Florists, farmers, restaurants, golf courses, and other gift-related and recreational industries are expecting huge hits when business favors become illegal, as treating business partners and journalists to lunch, dinner, drinks, fruit baskets, golf rounds, and even sexual entertainment at room salons is deeply rooted in corporate culture. The act also limits the practice of parents giving schoolteachers holiday and special gifts in hopes of increasing their children’s academic success.
The act shines a light on the long-held traditions of local media, whose beat reporters rely on the “chulib cheo,” elite clubs closely associated with corporate or government agencies, for scoops or special access to officials. The reporters, who wine and dine with executives and high-ranking officials, often write favorable articles for the agency or company or face possible expulsion from the circle if they write something defaming.
“People say the cheapest way to get an article is bribing reporters. … While I was a reporter [at a major Korean newspaper], I was given meals definitely worth $30 almost every time. Often dinner cost more than $100 with unlimited drinks and possible sexual entertainment,” says Lee Tae-hoon, a former reporter for the Korea Times daily who left in 2013 to found the online media outlet Korea Observer.
While admitting to be part of the culture of taking business-class flights and staying in classy hotels on another company’s dime in order “not to stand out,” Lee claims government agencies often gave him expensive holiday baskets that he would return — to the judgment of his peers.
He says peers also threatened him physically and verbally after he exposed a Joint Chiefs of Staff embezzlement case involving delivering money to journalists.

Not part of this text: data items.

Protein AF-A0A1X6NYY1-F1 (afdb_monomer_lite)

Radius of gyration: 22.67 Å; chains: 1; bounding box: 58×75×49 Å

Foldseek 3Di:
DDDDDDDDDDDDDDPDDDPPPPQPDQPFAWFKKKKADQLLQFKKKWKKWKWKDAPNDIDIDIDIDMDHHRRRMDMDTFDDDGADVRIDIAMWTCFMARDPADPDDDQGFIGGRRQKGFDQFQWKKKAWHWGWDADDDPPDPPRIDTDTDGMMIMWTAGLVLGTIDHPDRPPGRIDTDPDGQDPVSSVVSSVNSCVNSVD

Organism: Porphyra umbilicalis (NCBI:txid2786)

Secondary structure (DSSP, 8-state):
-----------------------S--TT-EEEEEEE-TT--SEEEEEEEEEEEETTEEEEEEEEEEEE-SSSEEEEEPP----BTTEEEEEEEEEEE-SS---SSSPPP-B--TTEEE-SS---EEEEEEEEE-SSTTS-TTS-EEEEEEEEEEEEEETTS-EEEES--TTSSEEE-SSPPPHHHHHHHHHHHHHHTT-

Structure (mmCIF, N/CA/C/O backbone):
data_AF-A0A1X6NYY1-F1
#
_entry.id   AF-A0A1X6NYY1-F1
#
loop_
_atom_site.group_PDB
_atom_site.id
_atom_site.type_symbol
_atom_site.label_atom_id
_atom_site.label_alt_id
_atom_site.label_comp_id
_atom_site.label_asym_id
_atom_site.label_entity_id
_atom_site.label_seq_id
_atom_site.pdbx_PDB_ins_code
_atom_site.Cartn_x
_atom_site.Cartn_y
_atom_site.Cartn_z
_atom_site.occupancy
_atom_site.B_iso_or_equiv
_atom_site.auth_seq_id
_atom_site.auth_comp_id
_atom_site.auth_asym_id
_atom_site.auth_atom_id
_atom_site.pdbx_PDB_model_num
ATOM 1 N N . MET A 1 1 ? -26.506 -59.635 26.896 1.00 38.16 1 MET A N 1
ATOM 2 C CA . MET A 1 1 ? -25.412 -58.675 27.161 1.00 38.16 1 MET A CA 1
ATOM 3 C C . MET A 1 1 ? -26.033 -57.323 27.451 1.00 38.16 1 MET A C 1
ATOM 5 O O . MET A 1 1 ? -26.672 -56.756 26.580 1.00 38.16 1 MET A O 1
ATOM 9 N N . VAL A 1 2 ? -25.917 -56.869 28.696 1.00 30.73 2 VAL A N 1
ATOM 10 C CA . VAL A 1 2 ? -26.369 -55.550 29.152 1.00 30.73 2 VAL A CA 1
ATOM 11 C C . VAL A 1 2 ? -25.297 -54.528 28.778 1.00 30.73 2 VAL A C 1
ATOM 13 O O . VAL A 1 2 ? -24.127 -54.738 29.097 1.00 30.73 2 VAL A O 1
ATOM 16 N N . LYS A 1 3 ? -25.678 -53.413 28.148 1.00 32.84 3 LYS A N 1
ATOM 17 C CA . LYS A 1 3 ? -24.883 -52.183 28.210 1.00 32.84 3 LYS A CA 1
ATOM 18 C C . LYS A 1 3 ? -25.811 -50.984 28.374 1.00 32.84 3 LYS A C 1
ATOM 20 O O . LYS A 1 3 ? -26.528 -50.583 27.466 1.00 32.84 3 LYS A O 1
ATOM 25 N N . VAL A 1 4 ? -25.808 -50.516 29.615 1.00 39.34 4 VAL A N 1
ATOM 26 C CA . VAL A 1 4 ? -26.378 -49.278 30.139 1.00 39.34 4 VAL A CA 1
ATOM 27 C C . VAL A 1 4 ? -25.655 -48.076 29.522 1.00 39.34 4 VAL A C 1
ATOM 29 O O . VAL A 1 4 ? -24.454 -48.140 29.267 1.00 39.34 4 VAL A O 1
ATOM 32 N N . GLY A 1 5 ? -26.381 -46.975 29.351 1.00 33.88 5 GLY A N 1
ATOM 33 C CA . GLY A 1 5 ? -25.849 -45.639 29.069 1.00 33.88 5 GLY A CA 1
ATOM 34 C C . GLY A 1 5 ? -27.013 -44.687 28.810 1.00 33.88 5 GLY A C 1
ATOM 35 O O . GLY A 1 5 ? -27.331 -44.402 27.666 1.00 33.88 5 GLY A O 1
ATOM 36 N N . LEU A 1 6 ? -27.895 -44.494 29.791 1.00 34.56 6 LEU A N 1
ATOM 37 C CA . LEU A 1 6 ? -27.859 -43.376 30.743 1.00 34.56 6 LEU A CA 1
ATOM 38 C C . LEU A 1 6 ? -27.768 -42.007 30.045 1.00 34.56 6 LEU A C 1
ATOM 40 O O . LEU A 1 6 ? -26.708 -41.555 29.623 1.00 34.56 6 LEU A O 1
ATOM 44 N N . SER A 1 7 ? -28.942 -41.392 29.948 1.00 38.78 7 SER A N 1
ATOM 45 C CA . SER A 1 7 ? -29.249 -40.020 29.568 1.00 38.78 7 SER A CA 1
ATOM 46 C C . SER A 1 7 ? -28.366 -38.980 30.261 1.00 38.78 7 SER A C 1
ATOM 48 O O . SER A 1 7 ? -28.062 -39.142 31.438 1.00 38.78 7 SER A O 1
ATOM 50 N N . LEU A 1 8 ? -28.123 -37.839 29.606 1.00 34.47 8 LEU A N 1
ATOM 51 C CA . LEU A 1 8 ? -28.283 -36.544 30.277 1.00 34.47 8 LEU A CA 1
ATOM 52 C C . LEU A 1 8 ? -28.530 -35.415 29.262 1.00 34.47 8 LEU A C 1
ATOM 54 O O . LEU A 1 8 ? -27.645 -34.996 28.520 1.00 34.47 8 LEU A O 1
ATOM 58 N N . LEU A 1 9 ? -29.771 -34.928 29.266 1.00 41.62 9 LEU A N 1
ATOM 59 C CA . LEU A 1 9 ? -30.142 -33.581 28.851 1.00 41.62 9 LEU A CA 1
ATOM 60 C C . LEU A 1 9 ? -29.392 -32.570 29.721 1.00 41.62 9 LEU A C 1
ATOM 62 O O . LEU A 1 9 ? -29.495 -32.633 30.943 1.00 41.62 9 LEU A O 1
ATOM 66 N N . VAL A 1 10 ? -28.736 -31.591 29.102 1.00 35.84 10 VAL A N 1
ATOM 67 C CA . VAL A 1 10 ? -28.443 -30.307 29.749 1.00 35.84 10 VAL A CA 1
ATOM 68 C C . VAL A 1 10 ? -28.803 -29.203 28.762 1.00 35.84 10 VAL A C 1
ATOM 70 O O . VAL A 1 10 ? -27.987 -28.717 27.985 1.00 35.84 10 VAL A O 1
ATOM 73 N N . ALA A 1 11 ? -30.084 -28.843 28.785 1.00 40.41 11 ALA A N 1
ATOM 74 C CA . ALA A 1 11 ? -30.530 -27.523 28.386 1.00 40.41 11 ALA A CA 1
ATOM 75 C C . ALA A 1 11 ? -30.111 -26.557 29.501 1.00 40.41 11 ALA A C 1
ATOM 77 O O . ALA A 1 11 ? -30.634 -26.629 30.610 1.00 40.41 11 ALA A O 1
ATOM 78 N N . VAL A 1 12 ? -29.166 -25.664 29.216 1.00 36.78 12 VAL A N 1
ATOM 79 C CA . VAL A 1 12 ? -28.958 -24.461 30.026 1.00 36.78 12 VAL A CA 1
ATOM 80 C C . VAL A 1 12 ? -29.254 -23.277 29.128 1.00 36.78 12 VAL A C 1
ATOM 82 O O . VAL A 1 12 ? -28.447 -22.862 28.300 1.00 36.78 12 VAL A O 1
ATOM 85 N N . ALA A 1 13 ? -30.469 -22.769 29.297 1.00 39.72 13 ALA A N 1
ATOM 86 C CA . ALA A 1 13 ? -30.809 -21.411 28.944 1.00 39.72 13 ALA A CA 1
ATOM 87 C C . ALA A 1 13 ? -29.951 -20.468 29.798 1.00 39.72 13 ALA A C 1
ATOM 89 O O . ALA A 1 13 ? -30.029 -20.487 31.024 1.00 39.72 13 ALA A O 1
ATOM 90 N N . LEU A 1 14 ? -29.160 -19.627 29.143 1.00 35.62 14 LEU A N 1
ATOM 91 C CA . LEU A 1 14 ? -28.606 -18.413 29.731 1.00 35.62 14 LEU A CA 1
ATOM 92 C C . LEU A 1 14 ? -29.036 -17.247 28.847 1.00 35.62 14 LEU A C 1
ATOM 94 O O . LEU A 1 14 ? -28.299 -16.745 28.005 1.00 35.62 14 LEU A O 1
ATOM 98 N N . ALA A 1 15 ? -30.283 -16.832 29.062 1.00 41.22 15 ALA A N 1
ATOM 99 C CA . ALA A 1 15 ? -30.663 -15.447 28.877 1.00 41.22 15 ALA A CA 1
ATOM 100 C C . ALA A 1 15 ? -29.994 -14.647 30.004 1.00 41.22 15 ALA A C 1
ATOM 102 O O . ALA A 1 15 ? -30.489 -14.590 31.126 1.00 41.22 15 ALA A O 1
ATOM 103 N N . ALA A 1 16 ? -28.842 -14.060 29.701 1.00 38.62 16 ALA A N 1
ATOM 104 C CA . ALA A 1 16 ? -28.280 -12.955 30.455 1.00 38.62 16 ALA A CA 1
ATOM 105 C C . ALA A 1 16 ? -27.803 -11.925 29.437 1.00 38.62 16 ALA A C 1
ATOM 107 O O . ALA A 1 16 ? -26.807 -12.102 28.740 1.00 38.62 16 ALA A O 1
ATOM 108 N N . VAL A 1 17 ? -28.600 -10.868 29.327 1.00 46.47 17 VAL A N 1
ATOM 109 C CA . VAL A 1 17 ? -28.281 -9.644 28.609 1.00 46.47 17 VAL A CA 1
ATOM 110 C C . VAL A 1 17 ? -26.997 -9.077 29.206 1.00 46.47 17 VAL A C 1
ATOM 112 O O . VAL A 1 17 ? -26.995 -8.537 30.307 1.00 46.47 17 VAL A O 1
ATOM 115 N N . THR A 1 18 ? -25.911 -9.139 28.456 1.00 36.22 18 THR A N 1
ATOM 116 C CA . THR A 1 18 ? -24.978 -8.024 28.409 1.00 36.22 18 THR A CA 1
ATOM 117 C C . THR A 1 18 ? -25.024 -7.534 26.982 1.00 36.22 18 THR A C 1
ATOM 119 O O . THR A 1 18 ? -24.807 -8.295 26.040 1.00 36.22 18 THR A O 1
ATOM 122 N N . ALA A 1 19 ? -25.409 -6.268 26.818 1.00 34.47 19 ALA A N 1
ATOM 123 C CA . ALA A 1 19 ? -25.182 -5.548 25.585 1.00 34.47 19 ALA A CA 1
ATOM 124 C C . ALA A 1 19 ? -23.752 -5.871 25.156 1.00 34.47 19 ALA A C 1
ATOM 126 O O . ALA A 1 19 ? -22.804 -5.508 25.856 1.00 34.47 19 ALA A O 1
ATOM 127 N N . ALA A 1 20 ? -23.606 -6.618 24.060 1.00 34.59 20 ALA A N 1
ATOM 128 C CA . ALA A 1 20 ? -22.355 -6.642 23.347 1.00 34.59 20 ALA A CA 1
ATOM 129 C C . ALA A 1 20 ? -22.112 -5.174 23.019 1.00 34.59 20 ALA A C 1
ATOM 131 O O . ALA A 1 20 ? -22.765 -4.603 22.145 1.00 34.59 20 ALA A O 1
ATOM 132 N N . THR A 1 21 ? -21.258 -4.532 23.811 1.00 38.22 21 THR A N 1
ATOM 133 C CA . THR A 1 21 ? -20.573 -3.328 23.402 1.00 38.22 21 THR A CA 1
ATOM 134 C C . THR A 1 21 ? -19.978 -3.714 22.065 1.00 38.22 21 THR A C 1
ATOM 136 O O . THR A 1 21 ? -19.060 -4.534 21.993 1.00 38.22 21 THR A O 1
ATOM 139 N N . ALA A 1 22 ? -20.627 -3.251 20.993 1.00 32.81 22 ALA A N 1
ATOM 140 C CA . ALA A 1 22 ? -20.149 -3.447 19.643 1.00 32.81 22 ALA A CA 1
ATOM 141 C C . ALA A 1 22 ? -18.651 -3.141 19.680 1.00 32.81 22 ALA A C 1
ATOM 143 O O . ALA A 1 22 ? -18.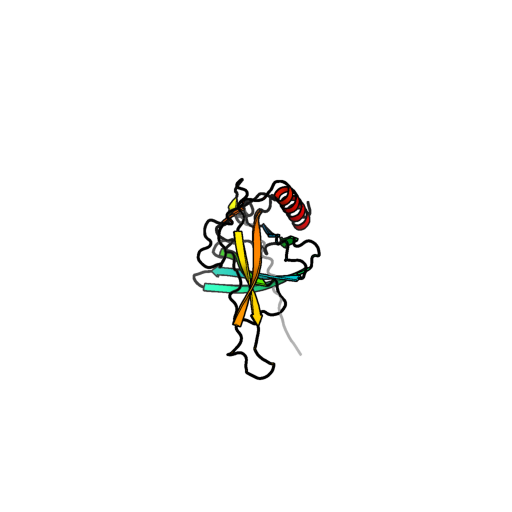287 -2.130 20.295 1.00 32.81 22 ALA A O 1
ATOM 144 N N . PRO A 1 23 ? -17.776 -4.002 19.136 1.00 33.94 23 PRO A N 1
ATOM 145 C CA . PRO A 1 23 ? -16.362 -3.689 19.131 1.00 33.94 23 PRO A CA 1
ATOM 146 C C . PRO A 1 23 ? -16.186 -2.330 18.439 1.00 33.94 23 PRO A C 1
ATOM 148 O O . PRO A 1 23 ? -16.369 -2.193 17.231 1.00 33.94 23 PRO A O 1
ATOM 151 N N . ALA A 1 24 ? -15.900 -1.300 19.237 1.00 39.66 24 ALA A N 1
ATOM 152 C CA . ALA A 1 24 ? -15.369 -0.033 18.772 1.00 39.66 24 ALA A CA 1
ATOM 153 C C . ALA A 1 24 ? -14.004 -0.385 18.153 1.00 39.66 24 ALA A C 1
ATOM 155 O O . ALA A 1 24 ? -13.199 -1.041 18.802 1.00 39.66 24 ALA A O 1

“You basically lose trust among your fellow reporters and sources because you stand out and people will try to negatively influence you,” Lee said.
The act was proposed in 2013 and took a backseat in parliament until the April 2014 Sewol ferry disaster exposed collusion between regulators and the shipping industry. It was revived and long debated before finally being passed in March 2015.
Critics are still wary over the vagueness of the law. For example, it sets price limits for work related gifts, but doesn’t specify what “work related” means. Critics also point out that while favors to journalists are banned, there may still be room to bribe the outlets themselves.
And while it may become harder for large companies to skirt the law, more will be required to reform the gift-giving and bribery mentality. Similar regulations to curb slush funds and entertainment spending have been evaded by splitting bills and other techniques.
Lee believes the culture and relationship between agencies and journalists will be hard to break, but the law marks an overall turn for the better.
“The biggest winners are the average public who wants to live a life without bribing others,” he says.